Doing anything crazy fun,like oh, I dunno,maybe taking a ride on public transit and hiding an alien puppet in your shirt,so when baby kicks you can have the puppet rip out...(an entertaining idea I've had.I could laugh myself into labor doing that!)You know,just little fun things...calling all your harrasers to tell them you really have a kidney disease,not a baby....and please not to call anymore....Boy, I am evil! Blame it on the hormones...
post #94 of 99
Still here as well. I got checked yesterday and aparently the baby's head is a little tipped and not fully flexed. We believe that is the only thing holding up my labor. Her head is well engaged just at a cocky angle. So we are working on getting her head in good position. I am having a few good contx today I hope they really are it as it is my daughters b-day she would love for the baby to come today.

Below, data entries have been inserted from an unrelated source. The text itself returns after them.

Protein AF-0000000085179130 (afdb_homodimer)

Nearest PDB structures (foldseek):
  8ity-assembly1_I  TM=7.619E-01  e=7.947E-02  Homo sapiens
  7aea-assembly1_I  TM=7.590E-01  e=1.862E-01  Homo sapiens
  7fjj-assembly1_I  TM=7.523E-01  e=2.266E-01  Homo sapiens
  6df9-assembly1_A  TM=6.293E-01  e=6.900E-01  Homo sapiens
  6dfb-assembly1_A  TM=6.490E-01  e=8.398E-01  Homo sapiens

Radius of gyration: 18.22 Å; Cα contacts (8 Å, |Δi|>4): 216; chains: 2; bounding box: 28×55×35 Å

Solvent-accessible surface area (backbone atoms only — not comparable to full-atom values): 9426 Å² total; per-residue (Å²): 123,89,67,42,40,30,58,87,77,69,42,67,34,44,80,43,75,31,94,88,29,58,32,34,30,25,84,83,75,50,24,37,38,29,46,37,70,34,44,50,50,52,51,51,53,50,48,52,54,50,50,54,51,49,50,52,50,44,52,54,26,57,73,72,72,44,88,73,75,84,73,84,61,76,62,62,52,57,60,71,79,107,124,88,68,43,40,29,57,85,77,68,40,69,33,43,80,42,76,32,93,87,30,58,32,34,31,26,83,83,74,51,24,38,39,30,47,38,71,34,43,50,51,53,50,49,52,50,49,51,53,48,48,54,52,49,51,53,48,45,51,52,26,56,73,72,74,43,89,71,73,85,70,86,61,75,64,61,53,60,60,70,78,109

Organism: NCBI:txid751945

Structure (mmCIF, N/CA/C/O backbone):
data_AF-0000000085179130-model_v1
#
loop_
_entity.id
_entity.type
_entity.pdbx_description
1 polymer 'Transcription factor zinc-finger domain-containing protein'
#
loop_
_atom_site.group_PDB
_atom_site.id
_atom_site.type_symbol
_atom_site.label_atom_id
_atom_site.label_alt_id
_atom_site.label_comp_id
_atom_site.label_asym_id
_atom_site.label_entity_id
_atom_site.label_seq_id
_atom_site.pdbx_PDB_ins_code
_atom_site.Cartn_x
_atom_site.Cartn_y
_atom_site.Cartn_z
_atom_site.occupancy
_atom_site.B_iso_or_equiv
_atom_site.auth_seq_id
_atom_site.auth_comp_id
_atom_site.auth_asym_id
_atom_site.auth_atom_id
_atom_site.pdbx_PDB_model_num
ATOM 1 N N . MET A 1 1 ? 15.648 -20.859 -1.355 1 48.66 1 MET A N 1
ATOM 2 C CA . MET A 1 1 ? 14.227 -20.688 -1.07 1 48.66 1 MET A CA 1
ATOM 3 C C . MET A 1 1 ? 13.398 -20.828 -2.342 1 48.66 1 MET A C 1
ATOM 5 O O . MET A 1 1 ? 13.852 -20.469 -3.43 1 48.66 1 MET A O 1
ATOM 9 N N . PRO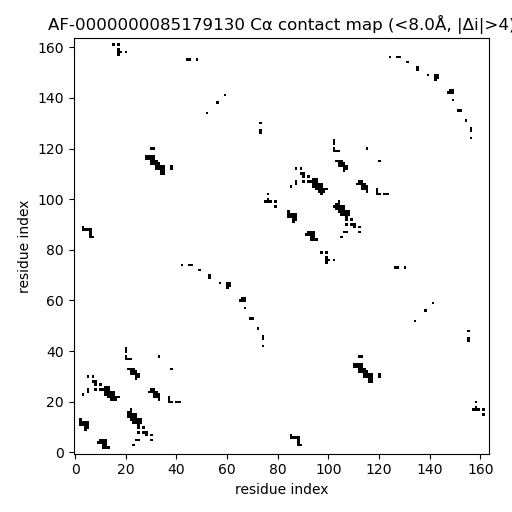 A 1 2 ? 12.539 -21.75 -2.336 1 61.03 2 PRO A N 1
ATOM 10 C CA . PRO A 1 2 ? 11.898 -21.969 -3.635 1 61.03 2 PRO A CA 1
ATOM 11 C C . PRO A 1 2 ? 11.367 -20.672 -4.25 1 61.03 2 PRO A C 1
ATOM 13 O O . PRO A 1 2 ? 10.875 -19.797 -3.527 1 61.03 2 PRO A O 1
ATOM 16 N N . LEU A 1 3 ? 11.828 -20.266 -5.426 1 82.19 3 LEU A N 1
ATOM 17 C CA . LEU A 1 3 ? 11.445 -19.094 -6.195 1 82.19 3 LEU A CA 1
ATOM 18 C C . LEU A 1 3 ? 9.938 -19.078 -6.445 1 82.19 3 LEU A C 1
ATOM 20 O O . LEU A 1 3 ? 9.367 -20.078 -6.887 1 82.19 3 LEU A O 1
ATOM 24 N N . LEU A 1 4 ? 9.305 -18.125 -5.957 1 94.12 4 LEU A N 1
ATOM 25 C CA . LEU A 1 4 ? 7.875 -17.984 -6.23 1 94.12 4 LEU A CA 1
ATOM 26 C C . LEU A 1 4 ? 7.625 -17.781 -7.719 1 94.12 4 LEU A C 1
ATOM 28 O O . LEU A 1 4 ? 8.43 -17.141 -8.406 1 94.12 4 LEU A O 1
ATOM 32 N N . VAL A 1 5 ? 6.605 -18.406 -8.188 1 96.38 5 VAL A N 1
ATOM 33 C CA . VAL A 1 5 ? 6.242 -18.312 -9.594 1 96.38 5 VAL A CA 1
ATOM 34 C C . VAL A 1 5 ? 5.105 -17.312 -9.773 1 96.38 5 VAL A C 1
ATOM 36 O O . VAL A 1 5 ? 4.141 -17.312 -9 1 96.38 5 VAL A O 1
ATOM 39 N N . CYS A 1 6 ? 5.258 -16.453 -10.734 1 97.06 6 CYS A N 1
ATOM 40 C CA . CYS A 1 6 ? 4.227 -15.461 -11.023 1 97.06 6 CYS A CA 1
ATOM 41 C C . CYS A 1 6 ? 2.92 -16.141 -11.422 1 97.06 6 CYS A C 1
ATOM 43 O O . CYS A 1 6 ? 2.883 -16.922 -12.375 1 97.06 6 CYS A O 1
ATOM 45 N N . PRO A 1 7 ? 1.872 -15.82 -10.781 1 96.31 7 PRO A N 1
ATOM 46 C CA . PRO A 1 7 ? 0.595 -16.453 -11.125 1 96.31 7 PRO A CA 1
ATOM 47 C C . PRO A 1 7 ? 0.077 -16.016 -12.492 1 96.31 7 PRO A C 1
ATOM 49 O O . PRO A 1 7 ? -0.781 -16.688 -13.07 1 96.31 7 PRO A O 1
ATOM 52 N N . ASN A 1 8 ? 0.646 -14.93 -12.984 1 95 8 ASN A N 1
ATOM 53 C CA . ASN A 1 8 ? 0.189 -14.391 -14.266 1 95 8 ASN A CA 1
ATOM 54 C C . ASN A 1 8 ? 1.037 -14.906 -15.422 1 95 8 ASN A C 1
ATOM 56 O O . ASN A 1 8 ? 0.505 -15.266 -16.469 1 95 8 ASN A O 1
ATOM 60 N N . CYS A 1 9 ? 2.314 -14.977 -15.227 1 96.75 9 CYS A N 1
ATOM 61 C CA . CYS A 1 9 ? 3.236 -15.25 -16.328 1 96.75 9 CYS A CA 1
ATOM 62 C C . CYS A 1 9 ? 3.83 -16.656 -16.203 1 96.75 9 CYS A C 1
ATOM 64 O O . CYS A 1 9 ? 4.387 -17.172 -17.156 1 96.75 9 CYS A O 1
ATOM 66 N N . GLY A 1 10 ? 3.848 -17.219 -15.047 1 94.94 10 GLY A N 1
ATOM 67 C CA . GLY A 1 10 ? 4.434 -18.531 -14.836 1 94.94 10 GLY A CA 1
ATOM 68 C C . GLY A 1 10 ? 5.949 -18.5 -14.797 1 94.94 10 GLY A C 1
ATOM 69 O O . GLY A 1 10 ? 6.598 -19.531 -15.023 1 94.94 10 GLY A O 1
ATOM 70 N N . VAL A 1 11 ? 6.52 -17.344 -14.586 1 96.12 11 VAL A N 1
ATOM 71 C CA . VAL A 1 11 ? 7.973 -17.219 -14.508 1 96.12 11 VAL A CA 1
ATOM 72 C C . VAL A 1 11 ? 8.398 -16.953 -13.07 1 96.12 11 VAL A C 1
ATOM 74 O O . VAL A 1 11 ? 7.566 -16.594 -12.227 1 96.12 11 VAL A O 1
ATOM 77 N N . GLY A 1 12 ? 9.633 -17.25 -12.797 1 96.19 12 GLY A N 1
ATOM 78 C CA . GLY A 1 12 ? 10.164 -16.969 -11.477 1 96.19 12 GLY A CA 1
ATOM 79 C C . GLY A 1 12 ? 10.133 -15.5 -11.117 1 96.19 12 GLY A C 1
ATOM 80 O O . GLY A 1 12 ? 10.461 -14.648 -11.945 1 96.19 12 GLY A O 1
ATOM 81 N N . MET A 1 13 ? 9.766 -15.25 -9.891 1 96.06 13 MET A N 1
ATOM 82 C CA . MET A 1 13 ? 9.695 -13.875 -9.422 1 96.06 13 MET A CA 1
ATOM 83 C C . MET A 1 13 ? 10.984 -13.469 -8.719 1 96.06 13 MET A C 1
ATOM 85 O O . MET A 1 13 ? 11.742 -14.32 -8.266 1 96.06 13 MET A O 1
ATOM 89 N N . LYS A 1 14 ? 11.148 -12.102 -8.711 1 94.12 14 LYS A N 1
ATOM 90 C CA . LYS A 1 14 ? 12.328 -11.547 -8.055 1 94.12 14 LYS A CA 1
ATOM 91 C C . LYS A 1 14 ? 11.969 -10.938 -6.699 1 94.12 14 LYS A C 1
ATOM 93 O O . LYS A 1 14 ? 10.984 -10.203 -6.586 1 94.12 14 LYS A O 1
ATOM 98 N N . GLU A 1 15 ? 12.758 -11.25 -5.672 1 92.44 15 GLU A N 1
ATOM 99 C CA . GLU A 1 15 ? 12.539 -10.695 -4.336 1 92.44 15 GLU A CA 1
ATOM 100 C C . GLU A 1 15 ? 13.188 -9.32 -4.195 1 92.44 15 GLU A C 1
ATOM 102 O O . GLU A 1 15 ? 14.367 -9.148 -4.504 1 92.44 15 GLU A O 1
ATOM 107 N N . VAL A 1 16 ? 12.422 -8.391 -3.824 1 90.25 16 VAL A N 1
ATOM 108 C CA . VAL A 1 16 ? 12.898 -7.027 -3.615 1 90.25 16 VAL A CA 1
ATOM 109 C C . VAL A 1 16 ? 12.562 -6.574 -2.197 1 90.25 16 VAL A C 1
ATOM 111 O O . VAL A 1 16 ? 11.43 -6.73 -1.741 1 90.25 16 VAL A O 1
ATOM 114 N N . GLU A 1 17 ? 13.539 -6.148 -1.503 1 88.81 17 GLU A N 1
ATOM 115 C CA . GLU A 1 17 ? 13.305 -5.629 -0.159 1 88.81 17 GLU A CA 1
ATOM 116 C C . GLU A 1 17 ? 13.336 -4.105 -0.145 1 88.81 17 GLU A C 1
ATOM 118 O O . GLU A 1 17 ? 14.305 -3.49 -0.59 1 88.81 17 GLU A O 1
ATOM 123 N N . ARG A 1 18 ? 12.266 -3.557 0.337 1 83.62 18 ARG A N 1
ATOM 124 C CA . ARG A 1 18 ? 12.188 -2.107 0.487 1 83.62 18 ARG A CA 1
ATOM 125 C C . ARG A 1 18 ? 11.703 -1.728 1.882 1 83.62 18 ARG A C 1
ATOM 127 O O . ARG A 1 18 ? 10.617 -2.135 2.301 1 83.62 18 ARG A O 1
ATOM 134 N N . ARG A 1 19 ? 12.469 -1.023 2.609 1 81.44 19 ARG A N 1
ATOM 135 C CA . ARG A 1 19 ? 12.125 -0.569 3.953 1 81.44 19 ARG A CA 1
ATOM 136 C C . ARG A 1 19 ? 11.664 -1.733 4.824 1 81.44 19 ARG A C 1
ATOM 138 O O . ARG A 1 19 ? 10.648 -1.634 5.516 1 81.44 19 ARG A O 1
ATOM 145 N N . GLY A 1 20 ? 12.281 -2.828 4.641 1 83.5 20 GLY A N 1
ATOM 146 C CA . GLY A 1 20 ? 12 -3.969 5.496 1 83.5 20 GLY A CA 1
ATOM 147 C C . GLY A 1 20 ? 10.859 -4.828 4.984 1 83.5 20 GLY A C 1
ATOM 148 O O . GLY A 1 20 ? 10.453 -5.789 5.645 1 83.5 20 GLY A O 1
ATOM 149 N N . VAL A 1 21 ? 10.352 -4.43 3.869 1 87.69 21 VAL A N 1
ATOM 150 C CA . VAL A 1 21 ? 9.266 -5.207 3.279 1 87.69 21 VAL A CA 1
ATOM 151 C C . VAL A 1 21 ? 9.797 -6.012 2.092 1 87.69 21 VAL A C 1
ATOM 153 O O . VAL A 1 21 ? 10.398 -5.453 1.175 1 87.69 21 VAL A O 1
ATOM 156 N N . LEU A 1 22 ? 9.578 -7.281 2.141 1 90.62 22 LEU A N 1
ATOM 157 C CA . LEU A 1 22 ? 10 -8.164 1.059 1 90.62 22 LEU A CA 1
ATOM 158 C C . LEU A 1 22 ? 8.875 -8.352 0.044 1 90.62 22 LEU A C 1
ATOM 160 O O . LEU A 1 22 ? 7.793 -8.828 0.394 1 90.62 22 LEU A O 1
ATOM 164 N N . LEU A 1 23 ? 9.156 -8 -1.146 1 91.94 23 LEU A N 1
ATOM 165 C CA . LEU A 1 23 ? 8.195 -8.141 -2.236 1 91.94 23 LEU A CA 1
ATOM 166 C C . LEU A 1 23 ? 8.703 -9.133 -3.281 1 91.94 23 LEU A C 1
ATOM 168 O O . LEU A 1 23 ? 9.898 -9.164 -3.58 1 91.94 23 LEU A O 1
ATOM 172 N N . ASP A 1 24 ? 7.859 -9.875 -3.773 1 95.12 24 ASP A N 1
ATOM 173 C CA . ASP A 1 24 ? 8.172 -10.688 -4.945 1 95.12 24 ASP A CA 1
ATOM 174 C C . ASP A 1 24 ? 7.582 -10.062 -6.211 1 95.12 24 ASP A C 1
ATOM 176 O O . ASP A 1 24 ? 6.363 -9.938 -6.34 1 95.12 24 ASP A O 1
ATOM 180 N N . VAL A 1 25 ? 8.438 -9.75 -7.133 1 94.38 25 VAL A N 1
ATOM 181 C CA . VAL A 1 25 ? 8.031 -9.008 -8.32 1 94.38 25 VAL A CA 1
ATOM 182 C C . VAL A 1 25 ? 8.281 -9.852 -9.57 1 94.38 25 VAL A C 1
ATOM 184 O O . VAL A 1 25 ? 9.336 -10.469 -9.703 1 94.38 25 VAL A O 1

Hope you all birth soon!!!
post #95 of 99
Today I got a couple kicks out of people's reaction when they asked when I was due, and I said "today." I was buying some crayons and paper for DS and the cashier asked...when I said I was due today she started moving in super-time and saying "Good grief, I had no idea! I better hurry up!" as if I was going to suddenly give birth in her line.
post #96 of 99
I'm getting so tired of people asking me when I'm due that today I just told some woman "September." She got wide-eyed and said, "No kidding." I shot back, "Of course I'm kidding." And she then started chatting up my dd about how she was going to be a big sister, blah blah blah. Dd loves the attention so I just let it go.

When I was getting my pedicure today all the women in the salon were talking about me, sometimes to me, about my belly. I told them all I was due next week. So, so tired of talking about this with strangers. I'm trying to keep out of public as much as possible and staying to mama-friendly places as much as a I can.
post #97 of 99
(((KAT))) That's so frustrating. I don't mind so much when people ask when I'm due, but I can't stand when they look me up and down and declare "You are ready to go!" or "now THAT is a BOY!" or some other presumptuous statement. Today at the playground a really nice older man who was standing near me said "Congratulations" without offering any further comments, and that was refreshing. I wish people wouldn't feel the need to comment on every single pregnant belly that walks by, especially the woman who have kids...it seems like they would remember how annoying that was.
post #98 of 99
Quote:
Originally Posted by nova22
Today at the playground a really nice older man who was standing near me said "Congratulations" without offering any further comments, and that was refreshing.
OMG, that is so sweet!


mamas!
post #99 of 99
That is really sweet! That man has class.

I left out the worst part about the salon. The owner, who I mostly like though she has NO TACT, asked me if I was having a C-section. When I said "no" she just looked at me and said, "How do you know?" GAAAAAH. It's like someone going in for a filling and saying, "But how do you know they won't pull all your teeth?" I mean, what was I supposed to say to that?

I asked dd when this baby is coming. Dd tends to be psychic, she sees spirits, etc. She said, "In 20 minutes." A little while later I started having all this low back pain, that really hurts, though it doesn't feel like contractions. Dh wants me to call the midwives, but I won't because I'm not actually having contractions, no show, nothing. But I do sort of remember this feeling from last time, soo.....

Who am I kidding?

Anyway, all of my friends have called today, embarassed b/c they don't want to be obnoxious, but were all totally supportive and sweet and I feel so lucky to have such great women friends.

Okay, I'm getting all crazy teary and hormonal. Can I just go have a baby now? PLEASE?